Кондитерская прелесть старых кварталов "Бестиария". Вопиющая безвкусица лепнины, гротеск, все "слишком", все "избыток", все "довольно, я больше не могу".
Архитектура, обожравшаяся деталями, арабесками, гирляндами, гроздями фруктов, проституточье кричащее псевдобарокко, пышная, как кружевные нижние юбки канканерки - в шесть рядов, в стиле старомодного кабаре с неистребимым душком небритых подмышек дешевой шлюшки.
В квартале этот дом называли кратко: "Семь". И это не номер дома, не значок на карте, а просто верная примета - на ложноклассическом фронтоне - искрошенные временем фигурки семи купидонов. Взрослые гипсовые малыши резвились, не стесняясь облупившейся штукатурки и торчащей из сочленений арматуры.
Эти лепные куклы были страшны - кто без головы, у кого отвалилась пухлая ножка - и взамен торчал штырь основы, одного птицы загадили так, что под слоями помета, он казался прокаженным.
Итак их было ровно семь - по три на каждом крыле и один прямо над полукруглой дверью.

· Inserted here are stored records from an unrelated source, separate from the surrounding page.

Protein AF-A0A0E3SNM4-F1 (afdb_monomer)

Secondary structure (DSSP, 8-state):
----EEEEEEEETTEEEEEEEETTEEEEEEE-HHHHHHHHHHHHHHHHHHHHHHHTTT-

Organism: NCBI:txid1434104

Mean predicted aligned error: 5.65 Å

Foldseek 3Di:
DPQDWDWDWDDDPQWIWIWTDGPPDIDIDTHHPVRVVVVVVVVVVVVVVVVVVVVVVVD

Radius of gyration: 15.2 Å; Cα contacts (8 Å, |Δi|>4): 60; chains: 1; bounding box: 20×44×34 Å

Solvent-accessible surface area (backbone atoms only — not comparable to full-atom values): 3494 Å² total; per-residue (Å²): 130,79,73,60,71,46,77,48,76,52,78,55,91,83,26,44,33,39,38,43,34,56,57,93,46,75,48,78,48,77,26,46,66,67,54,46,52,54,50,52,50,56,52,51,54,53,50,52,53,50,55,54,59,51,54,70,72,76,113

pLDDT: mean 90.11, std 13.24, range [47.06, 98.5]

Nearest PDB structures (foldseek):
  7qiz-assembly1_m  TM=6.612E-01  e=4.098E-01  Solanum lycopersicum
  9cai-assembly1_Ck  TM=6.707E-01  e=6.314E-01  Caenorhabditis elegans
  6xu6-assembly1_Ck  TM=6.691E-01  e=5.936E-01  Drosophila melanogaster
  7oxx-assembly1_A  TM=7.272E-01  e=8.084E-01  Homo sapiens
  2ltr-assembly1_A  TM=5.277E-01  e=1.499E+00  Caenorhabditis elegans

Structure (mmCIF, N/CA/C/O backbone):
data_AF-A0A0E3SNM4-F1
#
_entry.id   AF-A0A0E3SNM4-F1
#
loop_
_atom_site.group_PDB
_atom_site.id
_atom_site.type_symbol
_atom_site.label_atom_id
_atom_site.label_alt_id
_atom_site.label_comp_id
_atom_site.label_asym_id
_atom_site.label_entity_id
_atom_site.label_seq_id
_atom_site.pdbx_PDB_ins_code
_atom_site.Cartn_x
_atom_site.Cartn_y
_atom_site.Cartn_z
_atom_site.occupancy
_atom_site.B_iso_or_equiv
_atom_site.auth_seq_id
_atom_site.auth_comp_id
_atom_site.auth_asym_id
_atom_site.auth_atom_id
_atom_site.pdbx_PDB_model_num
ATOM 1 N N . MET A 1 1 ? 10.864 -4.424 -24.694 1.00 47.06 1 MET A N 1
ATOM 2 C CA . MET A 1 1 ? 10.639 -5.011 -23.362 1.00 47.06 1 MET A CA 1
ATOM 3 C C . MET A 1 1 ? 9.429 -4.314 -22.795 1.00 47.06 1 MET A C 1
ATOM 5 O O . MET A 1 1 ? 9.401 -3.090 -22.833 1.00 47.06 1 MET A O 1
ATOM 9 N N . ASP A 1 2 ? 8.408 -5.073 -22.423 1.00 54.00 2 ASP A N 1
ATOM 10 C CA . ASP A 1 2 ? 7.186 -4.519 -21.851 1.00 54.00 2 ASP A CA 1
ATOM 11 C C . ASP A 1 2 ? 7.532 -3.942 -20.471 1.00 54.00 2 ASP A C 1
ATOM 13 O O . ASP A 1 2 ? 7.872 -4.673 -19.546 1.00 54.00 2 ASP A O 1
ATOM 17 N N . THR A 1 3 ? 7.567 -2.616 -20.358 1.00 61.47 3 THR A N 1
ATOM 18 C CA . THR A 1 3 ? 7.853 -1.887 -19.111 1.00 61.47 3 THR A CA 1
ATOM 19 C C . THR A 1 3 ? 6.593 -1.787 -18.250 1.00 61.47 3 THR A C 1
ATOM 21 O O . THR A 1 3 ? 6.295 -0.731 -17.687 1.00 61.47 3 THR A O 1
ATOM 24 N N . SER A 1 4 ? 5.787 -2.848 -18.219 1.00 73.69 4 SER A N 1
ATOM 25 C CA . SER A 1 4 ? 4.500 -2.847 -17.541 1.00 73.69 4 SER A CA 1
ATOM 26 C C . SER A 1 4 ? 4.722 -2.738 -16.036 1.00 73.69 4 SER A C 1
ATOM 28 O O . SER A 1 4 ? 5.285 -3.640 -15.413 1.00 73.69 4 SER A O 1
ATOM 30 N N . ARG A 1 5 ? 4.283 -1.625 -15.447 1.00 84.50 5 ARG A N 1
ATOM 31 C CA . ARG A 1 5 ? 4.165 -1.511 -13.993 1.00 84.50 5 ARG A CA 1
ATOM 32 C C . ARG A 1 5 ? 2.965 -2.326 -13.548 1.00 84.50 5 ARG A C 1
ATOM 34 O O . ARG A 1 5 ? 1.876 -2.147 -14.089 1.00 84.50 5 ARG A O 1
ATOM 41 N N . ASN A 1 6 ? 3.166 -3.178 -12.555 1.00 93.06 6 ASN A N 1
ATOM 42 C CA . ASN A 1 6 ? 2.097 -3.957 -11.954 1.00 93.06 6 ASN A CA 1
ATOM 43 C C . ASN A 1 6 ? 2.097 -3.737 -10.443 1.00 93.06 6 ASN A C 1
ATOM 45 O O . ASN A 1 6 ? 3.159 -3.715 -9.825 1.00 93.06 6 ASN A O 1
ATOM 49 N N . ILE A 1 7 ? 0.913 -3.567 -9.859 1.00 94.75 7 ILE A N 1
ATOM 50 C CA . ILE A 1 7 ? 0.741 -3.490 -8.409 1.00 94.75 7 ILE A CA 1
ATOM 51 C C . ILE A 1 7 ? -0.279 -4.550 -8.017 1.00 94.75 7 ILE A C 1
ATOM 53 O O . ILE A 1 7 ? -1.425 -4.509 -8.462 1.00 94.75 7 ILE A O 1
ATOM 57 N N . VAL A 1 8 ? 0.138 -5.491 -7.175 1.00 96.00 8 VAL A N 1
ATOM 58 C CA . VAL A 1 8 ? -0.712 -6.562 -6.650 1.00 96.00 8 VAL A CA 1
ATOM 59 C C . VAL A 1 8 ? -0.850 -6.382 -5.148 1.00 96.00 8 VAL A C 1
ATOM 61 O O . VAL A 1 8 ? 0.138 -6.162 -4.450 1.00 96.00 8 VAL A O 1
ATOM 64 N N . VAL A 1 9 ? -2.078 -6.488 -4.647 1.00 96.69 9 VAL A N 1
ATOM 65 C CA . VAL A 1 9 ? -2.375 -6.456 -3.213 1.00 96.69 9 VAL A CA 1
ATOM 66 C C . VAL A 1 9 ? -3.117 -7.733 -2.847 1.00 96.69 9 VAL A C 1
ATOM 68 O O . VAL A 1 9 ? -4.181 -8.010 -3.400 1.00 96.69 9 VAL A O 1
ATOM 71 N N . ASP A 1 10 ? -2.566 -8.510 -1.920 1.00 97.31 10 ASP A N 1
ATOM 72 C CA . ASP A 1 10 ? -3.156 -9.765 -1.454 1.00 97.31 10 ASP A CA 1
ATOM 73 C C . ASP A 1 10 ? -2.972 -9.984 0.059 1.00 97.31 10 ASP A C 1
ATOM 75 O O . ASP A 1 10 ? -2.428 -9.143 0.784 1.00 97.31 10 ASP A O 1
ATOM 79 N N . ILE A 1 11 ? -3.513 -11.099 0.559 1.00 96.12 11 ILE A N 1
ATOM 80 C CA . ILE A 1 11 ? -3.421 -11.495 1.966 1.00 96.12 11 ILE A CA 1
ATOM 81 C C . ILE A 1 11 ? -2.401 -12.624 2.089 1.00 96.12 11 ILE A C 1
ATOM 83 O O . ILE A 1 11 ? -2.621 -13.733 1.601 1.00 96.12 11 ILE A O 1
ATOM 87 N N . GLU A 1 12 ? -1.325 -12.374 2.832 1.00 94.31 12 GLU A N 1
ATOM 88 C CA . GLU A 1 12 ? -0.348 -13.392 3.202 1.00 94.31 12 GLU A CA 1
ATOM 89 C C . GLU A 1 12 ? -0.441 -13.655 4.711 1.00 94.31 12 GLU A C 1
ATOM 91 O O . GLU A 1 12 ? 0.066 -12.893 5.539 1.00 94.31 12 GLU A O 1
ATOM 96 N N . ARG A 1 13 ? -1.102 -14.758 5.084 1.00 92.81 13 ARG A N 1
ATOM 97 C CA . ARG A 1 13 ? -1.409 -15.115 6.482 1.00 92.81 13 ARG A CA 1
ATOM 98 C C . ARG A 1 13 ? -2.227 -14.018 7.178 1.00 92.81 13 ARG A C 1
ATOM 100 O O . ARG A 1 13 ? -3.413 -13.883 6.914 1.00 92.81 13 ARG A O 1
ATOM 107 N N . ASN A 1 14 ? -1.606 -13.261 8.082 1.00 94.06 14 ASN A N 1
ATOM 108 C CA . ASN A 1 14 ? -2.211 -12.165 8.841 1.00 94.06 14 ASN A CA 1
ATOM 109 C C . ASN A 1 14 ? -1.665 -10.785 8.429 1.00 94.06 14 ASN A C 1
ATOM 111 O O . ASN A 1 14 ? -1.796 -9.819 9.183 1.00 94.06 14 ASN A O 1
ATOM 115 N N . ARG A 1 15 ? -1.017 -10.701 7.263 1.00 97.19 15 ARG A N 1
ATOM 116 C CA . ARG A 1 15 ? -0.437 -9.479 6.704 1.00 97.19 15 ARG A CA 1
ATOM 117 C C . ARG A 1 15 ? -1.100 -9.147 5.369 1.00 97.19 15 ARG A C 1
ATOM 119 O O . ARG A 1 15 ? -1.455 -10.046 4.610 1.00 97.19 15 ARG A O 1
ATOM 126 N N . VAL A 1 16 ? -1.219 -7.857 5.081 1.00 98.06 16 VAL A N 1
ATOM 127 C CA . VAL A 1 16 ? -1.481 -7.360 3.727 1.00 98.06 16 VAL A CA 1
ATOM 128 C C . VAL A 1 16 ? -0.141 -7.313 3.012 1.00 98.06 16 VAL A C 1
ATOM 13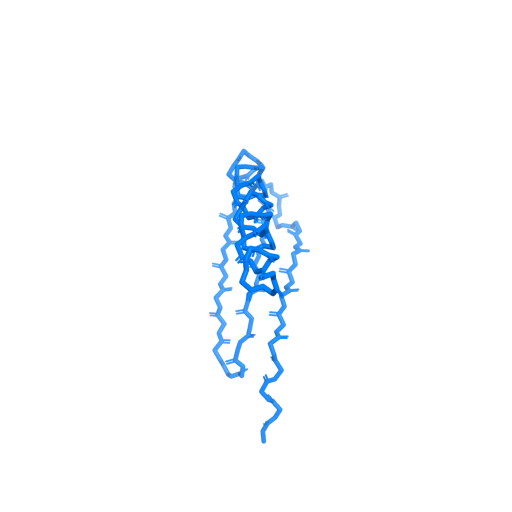0 O O . VAL A 1 16 ? 0.800 -6.701 3.521 1.00 98.06 16 VAL A O 1
ATOM 133 N N . ARG A 1 17 ? -0.032 -7.970 1.864 1.00 98.12 17 ARG A N 1
ATOM 134 C CA . ARG A 1 17 ? 1.168 -7.938 1.036 1.00 98.12 17 ARG A CA 1
ATOM 135 C C . ARG A 1 17 ? 0.896 -7.092 -0.197 1.00 98.12 17 ARG A C 1
ATOM 137 O O . ARG A 1 17 ? -0.103 -7.289 -0.880 1.00 98.12 17 ARG A O 1
ATOM 144 N N . ILE A 1 18 ? 1.799 -6.158 -0.454 1.00 97.50 18 ILE A N 1
ATOM 145 C CA . ILE A 1 18 ? 1.809 -5.308 -1.637 1.00 97.50 18 ILE A CA 1
ATOM 146 C C . ILE A 1 18 ? 3.05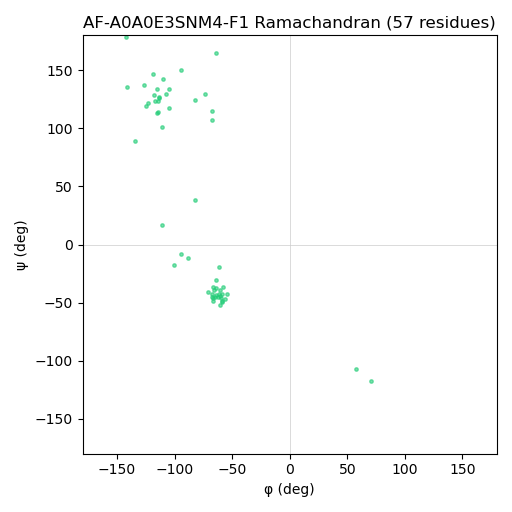0 -5.688 -2.433 1.00 97.50 18 ILE A C 1
ATOM 148 O O . ILE A 1 18 ? 4.148 -5.710 -1.879 1.00 97.50 18 ILE A O 1
ATOM 152 N N . VAL A 1 19 ? 2.864 -6.001 -3.708 1.00 96.31 19 VAL A N 1
ATOM 153 C CA . VAL A 1 19 ? 3.938 -6.288 -4.655 1.00 96.31 19 VAL A CA 1
ATOM 154 C C . VAL A 1 19 ? 3.895 -5.227 -5.741 1.00 96.31 19 VAL A C 1
ATOM 156 O O . VAL A 1 19 ? 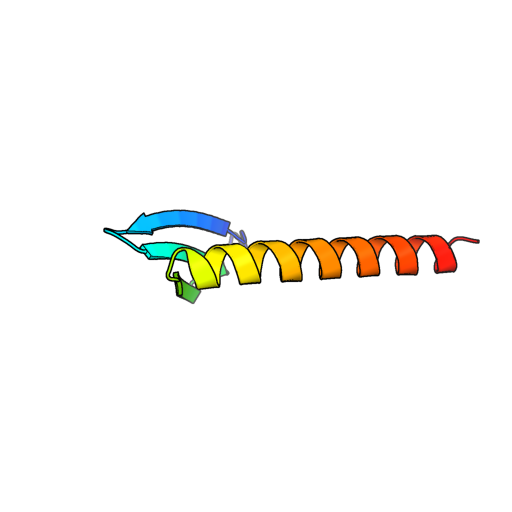2.854 -5.043 -6.372 1.00 96.31 19 VAL A O 1
ATOM 159 N N . ILE A 1 20 ? 5.004 -4.523 -5.940 1.00 95.44 20 ILE A N 1
ATOM 160 C CA . ILE A 1 20 ? 5.177 -3.525 -6.994 1.00 95.44 20 ILE A CA 1
ATOM 161 C C . ILE A 1 20 ? 6.260 -4.045 -7.933 1.00 95.44 20 ILE A C 1
ATOM 163 O O . ILE A 1 20 ? 7.420 -4.141 -7.546 1.00 95.44 20 ILE A O 1
ATOM 167 N N . SER A 1 21 ? 5.885 -4.369 -9.166 1.00 94.38 21 SER A N 1
ATOM 168 C CA . SER A 1 21 ? 6.811 -4.874 -10.184 1.00 94.38 21 SER A CA 1
ATOM 169 C C . SER A 1 21 ? 7.116 -3.782 -11.214 1.00 94.38 21 SER A C 1
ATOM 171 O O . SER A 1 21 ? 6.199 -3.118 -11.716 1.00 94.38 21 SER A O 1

Все в разных позах, но угадать замысел было уже невозможно, у одного из купидонов в кулаке - искусно вылепленная рукоять ножа. Его сосед лежал на спине, похабно задрав лепные окорока. Рядом с ним развалился третий, живот его был вспорот, как у беконной свиньи на бойне, из раны торчали поникшие стебельки - когда то края утробы купидона были вазой для цветов.
Под ногами гипсовых мальчиков виднелись латинские надписи: Luxuria, Superbia, Gula, Invidia, Ira, Avaritia, Acedia (Похоть, Гордыня, Чревоугодие, Зависть, Гнев, Жадность, Лень) здесь названия грехов выглядели, как надгробные имена.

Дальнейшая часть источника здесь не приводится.